■ EXERCISE DESCRIPTION ■
Keep to one stretch of the data below, the lines from the one with "ATOM 32 N N" up to and including the one with "ATOM 36 N N", and return that stretch exactly.

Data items
==============================
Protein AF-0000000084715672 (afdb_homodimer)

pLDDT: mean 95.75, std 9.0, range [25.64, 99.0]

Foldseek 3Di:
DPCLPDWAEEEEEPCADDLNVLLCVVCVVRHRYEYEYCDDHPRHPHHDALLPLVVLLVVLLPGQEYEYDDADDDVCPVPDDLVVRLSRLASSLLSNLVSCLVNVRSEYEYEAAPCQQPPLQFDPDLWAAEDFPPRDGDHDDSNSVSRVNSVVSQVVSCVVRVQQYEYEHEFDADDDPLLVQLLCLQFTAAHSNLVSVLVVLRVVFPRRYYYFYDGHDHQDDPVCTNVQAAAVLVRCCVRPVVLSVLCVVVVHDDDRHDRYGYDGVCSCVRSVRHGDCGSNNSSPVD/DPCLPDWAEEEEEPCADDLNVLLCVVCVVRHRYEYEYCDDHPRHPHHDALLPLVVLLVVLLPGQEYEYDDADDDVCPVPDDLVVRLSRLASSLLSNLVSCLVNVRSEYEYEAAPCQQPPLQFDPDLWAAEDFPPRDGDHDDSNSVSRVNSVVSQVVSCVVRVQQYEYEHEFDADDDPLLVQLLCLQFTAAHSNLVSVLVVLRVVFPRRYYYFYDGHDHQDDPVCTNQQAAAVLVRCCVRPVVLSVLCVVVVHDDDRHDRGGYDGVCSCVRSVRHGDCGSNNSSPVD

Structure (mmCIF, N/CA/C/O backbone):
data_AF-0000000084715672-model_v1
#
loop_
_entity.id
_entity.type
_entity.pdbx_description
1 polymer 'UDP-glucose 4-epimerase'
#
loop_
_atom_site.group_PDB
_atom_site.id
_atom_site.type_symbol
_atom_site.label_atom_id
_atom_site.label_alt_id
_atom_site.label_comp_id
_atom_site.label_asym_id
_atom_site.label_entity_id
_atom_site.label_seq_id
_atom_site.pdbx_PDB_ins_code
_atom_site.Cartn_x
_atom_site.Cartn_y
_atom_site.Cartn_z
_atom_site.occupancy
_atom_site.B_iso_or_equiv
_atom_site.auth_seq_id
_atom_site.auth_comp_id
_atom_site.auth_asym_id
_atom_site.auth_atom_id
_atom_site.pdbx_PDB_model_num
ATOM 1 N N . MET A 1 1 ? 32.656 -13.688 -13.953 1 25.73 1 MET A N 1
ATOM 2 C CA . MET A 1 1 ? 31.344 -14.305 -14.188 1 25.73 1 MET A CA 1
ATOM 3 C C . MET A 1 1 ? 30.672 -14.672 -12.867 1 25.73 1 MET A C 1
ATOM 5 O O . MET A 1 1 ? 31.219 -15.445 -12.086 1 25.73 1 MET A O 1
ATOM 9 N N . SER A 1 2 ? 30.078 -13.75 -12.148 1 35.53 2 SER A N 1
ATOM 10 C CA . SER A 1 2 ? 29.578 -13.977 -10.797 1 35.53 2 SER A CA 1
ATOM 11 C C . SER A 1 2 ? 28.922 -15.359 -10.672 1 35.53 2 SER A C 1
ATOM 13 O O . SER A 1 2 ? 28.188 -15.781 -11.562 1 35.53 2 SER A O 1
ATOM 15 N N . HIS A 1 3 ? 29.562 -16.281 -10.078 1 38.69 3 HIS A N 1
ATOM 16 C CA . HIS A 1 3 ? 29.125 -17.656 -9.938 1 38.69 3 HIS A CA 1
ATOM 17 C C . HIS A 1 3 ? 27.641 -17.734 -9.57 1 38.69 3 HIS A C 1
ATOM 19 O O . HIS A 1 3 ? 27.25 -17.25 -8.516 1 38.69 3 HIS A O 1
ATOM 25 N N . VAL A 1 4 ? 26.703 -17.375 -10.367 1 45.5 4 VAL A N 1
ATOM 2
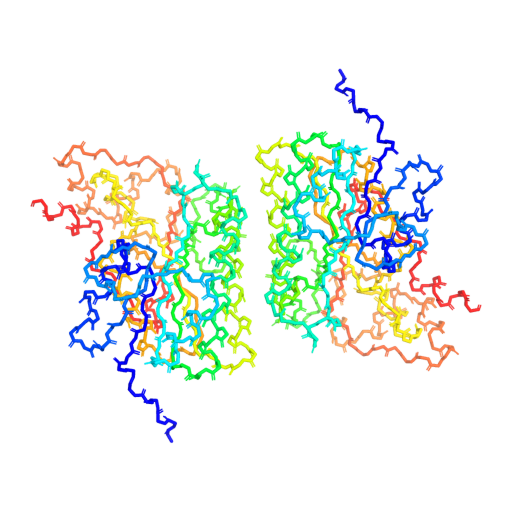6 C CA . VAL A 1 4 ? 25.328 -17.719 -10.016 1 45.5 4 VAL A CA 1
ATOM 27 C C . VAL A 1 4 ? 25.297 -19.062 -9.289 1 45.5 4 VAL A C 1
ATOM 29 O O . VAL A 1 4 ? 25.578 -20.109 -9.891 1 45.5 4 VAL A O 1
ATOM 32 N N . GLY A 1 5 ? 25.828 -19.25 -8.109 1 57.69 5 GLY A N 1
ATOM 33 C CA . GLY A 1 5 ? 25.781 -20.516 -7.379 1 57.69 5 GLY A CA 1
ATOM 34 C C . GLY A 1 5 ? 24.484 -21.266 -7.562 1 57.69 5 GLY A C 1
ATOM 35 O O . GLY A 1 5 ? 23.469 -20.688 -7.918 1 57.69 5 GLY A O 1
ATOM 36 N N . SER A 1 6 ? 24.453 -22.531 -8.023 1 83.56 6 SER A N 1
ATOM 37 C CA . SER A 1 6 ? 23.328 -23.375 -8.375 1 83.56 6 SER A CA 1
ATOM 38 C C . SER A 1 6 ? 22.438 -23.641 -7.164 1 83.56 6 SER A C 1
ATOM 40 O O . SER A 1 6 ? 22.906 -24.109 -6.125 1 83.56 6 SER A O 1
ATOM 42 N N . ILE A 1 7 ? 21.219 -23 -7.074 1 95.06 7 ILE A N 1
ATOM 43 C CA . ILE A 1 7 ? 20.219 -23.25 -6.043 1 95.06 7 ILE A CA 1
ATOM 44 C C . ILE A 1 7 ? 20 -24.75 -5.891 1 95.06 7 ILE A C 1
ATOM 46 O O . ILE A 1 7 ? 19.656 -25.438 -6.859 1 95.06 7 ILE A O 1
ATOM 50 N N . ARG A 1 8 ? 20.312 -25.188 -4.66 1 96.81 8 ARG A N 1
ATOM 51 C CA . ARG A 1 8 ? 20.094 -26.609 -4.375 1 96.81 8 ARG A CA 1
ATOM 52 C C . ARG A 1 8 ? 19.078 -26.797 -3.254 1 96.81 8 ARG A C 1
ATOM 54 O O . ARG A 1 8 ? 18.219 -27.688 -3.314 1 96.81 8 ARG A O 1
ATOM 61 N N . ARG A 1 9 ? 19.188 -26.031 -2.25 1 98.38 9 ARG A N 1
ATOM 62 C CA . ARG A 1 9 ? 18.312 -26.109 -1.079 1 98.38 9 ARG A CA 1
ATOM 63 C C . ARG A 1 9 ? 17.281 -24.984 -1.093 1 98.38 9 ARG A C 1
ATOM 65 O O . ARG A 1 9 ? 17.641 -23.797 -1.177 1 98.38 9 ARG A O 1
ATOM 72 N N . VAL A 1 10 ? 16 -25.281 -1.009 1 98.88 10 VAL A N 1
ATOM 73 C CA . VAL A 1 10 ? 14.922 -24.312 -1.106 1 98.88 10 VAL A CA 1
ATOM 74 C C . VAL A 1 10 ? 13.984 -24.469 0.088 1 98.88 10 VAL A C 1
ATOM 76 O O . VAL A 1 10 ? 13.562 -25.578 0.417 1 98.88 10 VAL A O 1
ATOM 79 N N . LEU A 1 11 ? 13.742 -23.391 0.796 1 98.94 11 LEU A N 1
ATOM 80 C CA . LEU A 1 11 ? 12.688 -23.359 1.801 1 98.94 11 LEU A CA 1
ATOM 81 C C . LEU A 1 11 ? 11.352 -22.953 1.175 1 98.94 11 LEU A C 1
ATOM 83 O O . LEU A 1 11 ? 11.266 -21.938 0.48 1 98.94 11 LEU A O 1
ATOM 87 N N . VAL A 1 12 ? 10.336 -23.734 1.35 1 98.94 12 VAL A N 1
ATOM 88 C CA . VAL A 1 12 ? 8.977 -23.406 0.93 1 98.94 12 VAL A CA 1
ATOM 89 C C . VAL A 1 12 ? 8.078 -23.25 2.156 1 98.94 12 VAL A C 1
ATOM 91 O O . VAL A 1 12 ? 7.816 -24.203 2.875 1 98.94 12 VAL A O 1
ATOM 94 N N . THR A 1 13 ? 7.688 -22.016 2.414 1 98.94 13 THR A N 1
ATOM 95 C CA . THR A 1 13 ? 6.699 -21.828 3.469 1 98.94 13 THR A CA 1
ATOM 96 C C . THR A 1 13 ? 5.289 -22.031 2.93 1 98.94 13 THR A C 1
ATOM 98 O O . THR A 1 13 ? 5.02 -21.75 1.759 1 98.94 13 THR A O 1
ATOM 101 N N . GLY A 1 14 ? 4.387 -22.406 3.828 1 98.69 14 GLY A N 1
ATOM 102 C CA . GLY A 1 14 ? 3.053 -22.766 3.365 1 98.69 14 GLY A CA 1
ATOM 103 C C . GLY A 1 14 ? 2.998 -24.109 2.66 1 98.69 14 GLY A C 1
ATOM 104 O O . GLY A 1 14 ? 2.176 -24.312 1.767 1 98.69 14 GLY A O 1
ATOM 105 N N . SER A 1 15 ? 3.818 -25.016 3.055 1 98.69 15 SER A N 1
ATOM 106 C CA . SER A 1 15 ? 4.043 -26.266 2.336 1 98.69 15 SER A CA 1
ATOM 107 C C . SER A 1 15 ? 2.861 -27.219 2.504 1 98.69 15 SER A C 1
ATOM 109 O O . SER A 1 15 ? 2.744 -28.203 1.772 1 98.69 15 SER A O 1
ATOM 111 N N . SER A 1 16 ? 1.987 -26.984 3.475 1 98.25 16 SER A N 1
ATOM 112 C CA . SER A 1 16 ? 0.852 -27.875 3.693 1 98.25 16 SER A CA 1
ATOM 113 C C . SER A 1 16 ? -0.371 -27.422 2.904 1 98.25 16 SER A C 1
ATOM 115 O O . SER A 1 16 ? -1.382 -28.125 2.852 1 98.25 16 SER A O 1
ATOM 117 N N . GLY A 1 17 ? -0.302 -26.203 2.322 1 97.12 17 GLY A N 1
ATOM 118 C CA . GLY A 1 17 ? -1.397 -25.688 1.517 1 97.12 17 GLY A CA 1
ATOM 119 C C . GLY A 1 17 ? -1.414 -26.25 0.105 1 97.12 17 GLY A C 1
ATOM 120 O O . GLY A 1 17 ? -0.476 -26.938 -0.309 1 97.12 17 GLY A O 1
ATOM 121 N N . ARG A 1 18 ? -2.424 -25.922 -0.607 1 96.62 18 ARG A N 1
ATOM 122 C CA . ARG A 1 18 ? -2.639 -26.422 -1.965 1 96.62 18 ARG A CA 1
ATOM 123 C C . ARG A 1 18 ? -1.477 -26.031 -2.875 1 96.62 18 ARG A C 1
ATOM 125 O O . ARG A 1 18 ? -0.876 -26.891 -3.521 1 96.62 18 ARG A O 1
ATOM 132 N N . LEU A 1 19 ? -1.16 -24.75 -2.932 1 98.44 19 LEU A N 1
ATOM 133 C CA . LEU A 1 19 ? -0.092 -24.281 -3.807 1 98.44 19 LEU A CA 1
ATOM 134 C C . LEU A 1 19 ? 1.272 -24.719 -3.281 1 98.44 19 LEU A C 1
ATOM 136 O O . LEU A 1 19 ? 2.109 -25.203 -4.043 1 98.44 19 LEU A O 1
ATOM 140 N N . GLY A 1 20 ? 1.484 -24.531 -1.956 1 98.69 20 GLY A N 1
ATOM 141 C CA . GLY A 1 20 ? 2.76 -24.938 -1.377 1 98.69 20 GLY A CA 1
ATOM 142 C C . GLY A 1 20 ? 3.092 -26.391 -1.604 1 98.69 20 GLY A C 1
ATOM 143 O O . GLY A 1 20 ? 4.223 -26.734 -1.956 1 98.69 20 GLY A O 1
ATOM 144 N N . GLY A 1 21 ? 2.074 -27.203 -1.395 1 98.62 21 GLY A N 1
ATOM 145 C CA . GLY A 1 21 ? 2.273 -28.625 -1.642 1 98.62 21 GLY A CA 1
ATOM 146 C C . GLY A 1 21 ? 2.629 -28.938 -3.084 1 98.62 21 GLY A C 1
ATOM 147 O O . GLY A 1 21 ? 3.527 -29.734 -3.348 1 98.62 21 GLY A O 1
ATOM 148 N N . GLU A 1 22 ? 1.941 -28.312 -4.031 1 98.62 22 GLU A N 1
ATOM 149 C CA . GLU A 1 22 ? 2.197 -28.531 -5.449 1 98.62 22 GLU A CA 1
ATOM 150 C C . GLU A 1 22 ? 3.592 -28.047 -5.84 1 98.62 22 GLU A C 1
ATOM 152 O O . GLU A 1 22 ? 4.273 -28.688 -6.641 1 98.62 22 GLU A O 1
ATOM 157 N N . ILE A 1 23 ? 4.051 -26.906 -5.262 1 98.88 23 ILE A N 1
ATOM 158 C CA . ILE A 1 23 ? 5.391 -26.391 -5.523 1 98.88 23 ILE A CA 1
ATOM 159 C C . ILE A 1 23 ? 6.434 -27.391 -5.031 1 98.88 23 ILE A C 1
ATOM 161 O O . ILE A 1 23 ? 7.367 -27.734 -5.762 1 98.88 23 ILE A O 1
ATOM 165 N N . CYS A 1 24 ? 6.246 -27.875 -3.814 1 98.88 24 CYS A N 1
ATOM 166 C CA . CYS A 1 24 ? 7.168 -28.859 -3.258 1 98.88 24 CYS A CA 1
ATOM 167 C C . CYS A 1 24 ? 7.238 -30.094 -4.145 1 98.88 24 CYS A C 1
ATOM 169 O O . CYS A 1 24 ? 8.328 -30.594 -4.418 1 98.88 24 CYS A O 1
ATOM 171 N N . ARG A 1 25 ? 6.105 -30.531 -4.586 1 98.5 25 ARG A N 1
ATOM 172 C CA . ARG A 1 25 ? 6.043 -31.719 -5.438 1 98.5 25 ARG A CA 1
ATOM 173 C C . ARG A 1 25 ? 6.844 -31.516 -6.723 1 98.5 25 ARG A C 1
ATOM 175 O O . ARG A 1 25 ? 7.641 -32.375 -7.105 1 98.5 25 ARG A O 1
==============================
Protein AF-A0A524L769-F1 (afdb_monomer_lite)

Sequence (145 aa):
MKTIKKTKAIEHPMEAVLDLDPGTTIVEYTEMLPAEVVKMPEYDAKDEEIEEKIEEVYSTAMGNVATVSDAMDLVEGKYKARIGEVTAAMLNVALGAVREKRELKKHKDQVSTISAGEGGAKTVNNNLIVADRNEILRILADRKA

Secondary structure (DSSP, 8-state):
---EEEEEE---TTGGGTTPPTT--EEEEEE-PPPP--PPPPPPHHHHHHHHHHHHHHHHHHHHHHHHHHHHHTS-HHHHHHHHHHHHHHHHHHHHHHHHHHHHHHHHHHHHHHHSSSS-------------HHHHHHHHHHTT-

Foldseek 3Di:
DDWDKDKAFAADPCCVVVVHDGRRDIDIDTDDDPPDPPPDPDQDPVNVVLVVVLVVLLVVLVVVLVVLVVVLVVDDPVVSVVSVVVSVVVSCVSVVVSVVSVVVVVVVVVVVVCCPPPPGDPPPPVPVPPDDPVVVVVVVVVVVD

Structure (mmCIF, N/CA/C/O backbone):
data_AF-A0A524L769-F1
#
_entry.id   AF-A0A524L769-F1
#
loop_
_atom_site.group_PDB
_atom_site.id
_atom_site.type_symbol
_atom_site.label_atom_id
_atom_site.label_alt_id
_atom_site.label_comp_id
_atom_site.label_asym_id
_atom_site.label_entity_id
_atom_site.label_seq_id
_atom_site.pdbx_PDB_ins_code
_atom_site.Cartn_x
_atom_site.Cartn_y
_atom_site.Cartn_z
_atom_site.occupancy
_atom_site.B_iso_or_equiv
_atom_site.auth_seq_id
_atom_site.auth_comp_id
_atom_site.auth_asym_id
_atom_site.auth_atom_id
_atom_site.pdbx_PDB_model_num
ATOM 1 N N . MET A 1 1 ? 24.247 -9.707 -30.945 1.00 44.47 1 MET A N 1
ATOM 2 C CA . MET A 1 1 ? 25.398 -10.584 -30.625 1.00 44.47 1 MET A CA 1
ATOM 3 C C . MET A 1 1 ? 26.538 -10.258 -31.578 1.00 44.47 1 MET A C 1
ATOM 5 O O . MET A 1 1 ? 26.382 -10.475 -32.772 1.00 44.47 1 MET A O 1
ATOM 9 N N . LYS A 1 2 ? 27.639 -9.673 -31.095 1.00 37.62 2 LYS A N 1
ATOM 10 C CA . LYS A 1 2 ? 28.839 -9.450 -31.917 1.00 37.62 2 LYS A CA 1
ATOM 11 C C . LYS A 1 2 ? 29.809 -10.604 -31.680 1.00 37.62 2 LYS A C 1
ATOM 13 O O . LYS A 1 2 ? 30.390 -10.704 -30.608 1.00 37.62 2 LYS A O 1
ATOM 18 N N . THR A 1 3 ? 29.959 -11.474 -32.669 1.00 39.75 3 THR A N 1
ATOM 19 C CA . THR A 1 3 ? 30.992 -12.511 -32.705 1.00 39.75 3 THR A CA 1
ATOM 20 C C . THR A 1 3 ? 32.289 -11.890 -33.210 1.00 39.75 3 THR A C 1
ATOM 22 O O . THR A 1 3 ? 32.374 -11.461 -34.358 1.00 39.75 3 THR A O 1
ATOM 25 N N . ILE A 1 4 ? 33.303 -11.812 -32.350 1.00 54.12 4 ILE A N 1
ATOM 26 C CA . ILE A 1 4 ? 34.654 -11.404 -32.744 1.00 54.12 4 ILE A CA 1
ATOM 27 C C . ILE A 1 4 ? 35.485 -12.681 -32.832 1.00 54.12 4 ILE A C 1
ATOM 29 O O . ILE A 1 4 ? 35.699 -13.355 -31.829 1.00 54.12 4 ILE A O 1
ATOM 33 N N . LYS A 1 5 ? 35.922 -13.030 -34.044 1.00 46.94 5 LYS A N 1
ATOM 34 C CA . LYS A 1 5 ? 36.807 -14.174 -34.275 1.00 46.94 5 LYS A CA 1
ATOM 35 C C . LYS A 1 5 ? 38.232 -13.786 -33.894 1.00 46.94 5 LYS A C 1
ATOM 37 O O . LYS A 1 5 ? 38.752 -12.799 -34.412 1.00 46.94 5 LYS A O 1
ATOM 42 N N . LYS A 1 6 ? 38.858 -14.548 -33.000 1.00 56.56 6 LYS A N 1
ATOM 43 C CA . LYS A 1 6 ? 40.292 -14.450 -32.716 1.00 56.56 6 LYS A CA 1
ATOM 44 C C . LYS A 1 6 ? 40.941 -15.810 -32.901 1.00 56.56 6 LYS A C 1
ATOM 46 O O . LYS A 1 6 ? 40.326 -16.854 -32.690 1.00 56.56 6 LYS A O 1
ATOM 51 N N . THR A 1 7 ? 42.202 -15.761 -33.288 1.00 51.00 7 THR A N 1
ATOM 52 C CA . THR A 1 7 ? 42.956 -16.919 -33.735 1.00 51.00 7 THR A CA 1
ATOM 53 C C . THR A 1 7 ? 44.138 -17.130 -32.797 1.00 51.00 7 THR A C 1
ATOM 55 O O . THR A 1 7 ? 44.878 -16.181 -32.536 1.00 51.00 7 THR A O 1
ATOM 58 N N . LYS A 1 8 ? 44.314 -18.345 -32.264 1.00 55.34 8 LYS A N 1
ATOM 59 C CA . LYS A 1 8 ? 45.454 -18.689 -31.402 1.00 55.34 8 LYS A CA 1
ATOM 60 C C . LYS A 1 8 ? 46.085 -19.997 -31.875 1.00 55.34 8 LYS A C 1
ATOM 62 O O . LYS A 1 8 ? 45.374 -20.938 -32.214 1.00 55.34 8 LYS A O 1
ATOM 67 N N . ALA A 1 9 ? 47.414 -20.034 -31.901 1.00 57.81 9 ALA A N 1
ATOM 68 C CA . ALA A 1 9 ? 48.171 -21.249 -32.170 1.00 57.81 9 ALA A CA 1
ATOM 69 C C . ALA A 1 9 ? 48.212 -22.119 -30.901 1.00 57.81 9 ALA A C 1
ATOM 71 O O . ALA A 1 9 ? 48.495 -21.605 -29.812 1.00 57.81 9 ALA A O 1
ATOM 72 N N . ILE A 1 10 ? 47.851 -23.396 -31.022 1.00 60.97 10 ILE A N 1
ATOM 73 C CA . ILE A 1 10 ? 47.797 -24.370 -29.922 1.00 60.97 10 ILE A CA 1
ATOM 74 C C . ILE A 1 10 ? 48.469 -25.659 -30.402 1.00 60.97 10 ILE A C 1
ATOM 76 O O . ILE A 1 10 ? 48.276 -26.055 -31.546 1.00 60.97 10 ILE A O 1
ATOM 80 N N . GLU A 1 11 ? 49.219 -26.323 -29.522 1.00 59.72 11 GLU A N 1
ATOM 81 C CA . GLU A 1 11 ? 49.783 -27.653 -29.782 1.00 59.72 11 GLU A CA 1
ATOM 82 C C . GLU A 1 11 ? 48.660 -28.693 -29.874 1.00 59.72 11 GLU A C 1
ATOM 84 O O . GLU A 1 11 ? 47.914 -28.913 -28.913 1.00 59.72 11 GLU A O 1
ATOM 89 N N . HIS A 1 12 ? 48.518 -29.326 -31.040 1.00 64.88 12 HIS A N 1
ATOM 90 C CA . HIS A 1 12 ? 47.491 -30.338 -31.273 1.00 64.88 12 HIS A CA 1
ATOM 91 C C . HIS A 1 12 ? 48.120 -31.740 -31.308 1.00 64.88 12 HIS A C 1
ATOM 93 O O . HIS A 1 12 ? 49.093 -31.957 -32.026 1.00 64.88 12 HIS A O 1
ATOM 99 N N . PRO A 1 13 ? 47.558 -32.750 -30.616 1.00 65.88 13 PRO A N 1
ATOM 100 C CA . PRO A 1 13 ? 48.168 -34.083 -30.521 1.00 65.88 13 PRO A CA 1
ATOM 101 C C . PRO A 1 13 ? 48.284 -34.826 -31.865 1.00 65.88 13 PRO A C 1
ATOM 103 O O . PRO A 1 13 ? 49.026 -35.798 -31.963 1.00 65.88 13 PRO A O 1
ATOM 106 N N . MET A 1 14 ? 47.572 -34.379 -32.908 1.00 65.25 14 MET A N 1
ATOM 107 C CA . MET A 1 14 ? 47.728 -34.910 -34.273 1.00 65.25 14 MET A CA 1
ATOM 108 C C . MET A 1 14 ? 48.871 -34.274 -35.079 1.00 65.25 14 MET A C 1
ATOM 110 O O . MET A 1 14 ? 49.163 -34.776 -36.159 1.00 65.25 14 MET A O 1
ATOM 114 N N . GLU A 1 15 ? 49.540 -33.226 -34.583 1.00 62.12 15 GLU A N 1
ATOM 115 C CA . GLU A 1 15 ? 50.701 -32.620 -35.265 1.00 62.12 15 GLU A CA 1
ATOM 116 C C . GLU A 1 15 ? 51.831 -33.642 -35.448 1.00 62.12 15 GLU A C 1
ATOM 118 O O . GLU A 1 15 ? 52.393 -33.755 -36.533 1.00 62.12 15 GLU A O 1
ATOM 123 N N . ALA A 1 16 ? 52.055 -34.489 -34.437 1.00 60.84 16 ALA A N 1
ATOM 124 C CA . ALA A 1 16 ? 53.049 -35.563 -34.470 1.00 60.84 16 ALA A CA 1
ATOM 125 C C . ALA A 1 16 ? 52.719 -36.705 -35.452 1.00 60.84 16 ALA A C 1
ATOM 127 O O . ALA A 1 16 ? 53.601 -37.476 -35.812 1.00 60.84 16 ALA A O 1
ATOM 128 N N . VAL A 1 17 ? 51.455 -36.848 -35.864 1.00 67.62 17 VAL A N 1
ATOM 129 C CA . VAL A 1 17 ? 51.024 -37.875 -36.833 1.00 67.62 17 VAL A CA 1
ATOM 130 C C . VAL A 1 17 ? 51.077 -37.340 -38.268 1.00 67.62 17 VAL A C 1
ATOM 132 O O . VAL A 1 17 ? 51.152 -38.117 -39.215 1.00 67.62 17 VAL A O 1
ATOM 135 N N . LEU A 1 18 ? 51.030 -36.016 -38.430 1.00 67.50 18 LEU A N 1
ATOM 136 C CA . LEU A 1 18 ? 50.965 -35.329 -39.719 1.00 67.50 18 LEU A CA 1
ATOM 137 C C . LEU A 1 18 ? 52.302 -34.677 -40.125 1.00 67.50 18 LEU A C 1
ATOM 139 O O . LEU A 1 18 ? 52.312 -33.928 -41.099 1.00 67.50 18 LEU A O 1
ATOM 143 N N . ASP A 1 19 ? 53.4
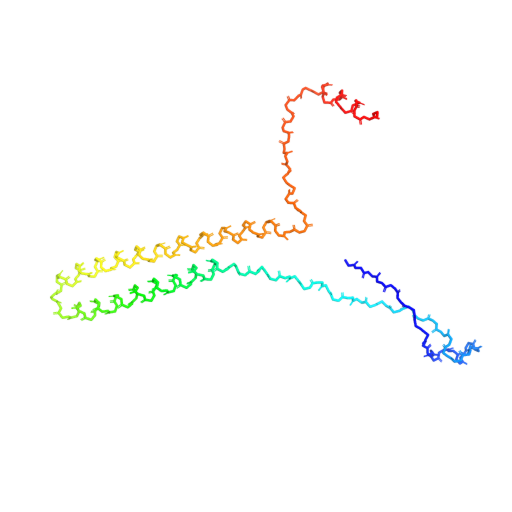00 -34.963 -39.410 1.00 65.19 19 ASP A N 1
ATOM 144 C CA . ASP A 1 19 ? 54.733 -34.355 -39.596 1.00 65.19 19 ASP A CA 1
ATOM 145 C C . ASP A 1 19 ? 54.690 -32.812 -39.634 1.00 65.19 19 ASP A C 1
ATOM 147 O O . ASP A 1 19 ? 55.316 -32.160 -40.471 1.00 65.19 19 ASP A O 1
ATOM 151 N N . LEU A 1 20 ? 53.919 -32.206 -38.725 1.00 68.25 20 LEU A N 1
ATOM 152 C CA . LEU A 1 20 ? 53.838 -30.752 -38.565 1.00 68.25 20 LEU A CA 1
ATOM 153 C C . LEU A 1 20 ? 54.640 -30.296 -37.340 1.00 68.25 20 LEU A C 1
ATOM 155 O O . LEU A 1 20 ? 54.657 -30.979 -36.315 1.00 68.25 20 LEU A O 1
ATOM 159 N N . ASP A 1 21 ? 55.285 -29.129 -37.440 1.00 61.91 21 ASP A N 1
==============================
■ RESPONSE TO THE TASK ■
ATOM 32 N N . GLY A 1 5 ? 25.828 -19.25 -8.109 1 57.69 5 GLY A N 1
ATOM 33 C CA . GLY A 1 5 ? 25.781 -20.516 -7.379 1 57.69 5 GLY A CA 1
ATOM 34 C C . GLY A 1 5 ? 24.484 -21.266 -7.562 1 57.69 5 GLY A C 1
ATOM 35 O O . GLY A 1 5 ? 23.469 -20.688 -7.918 1 57.69 5 GLY A O 1
ATOM 36 N N . SER A 1 6 ? 24.453 -22.531 -8.023 1 83.56 6 SER A N 1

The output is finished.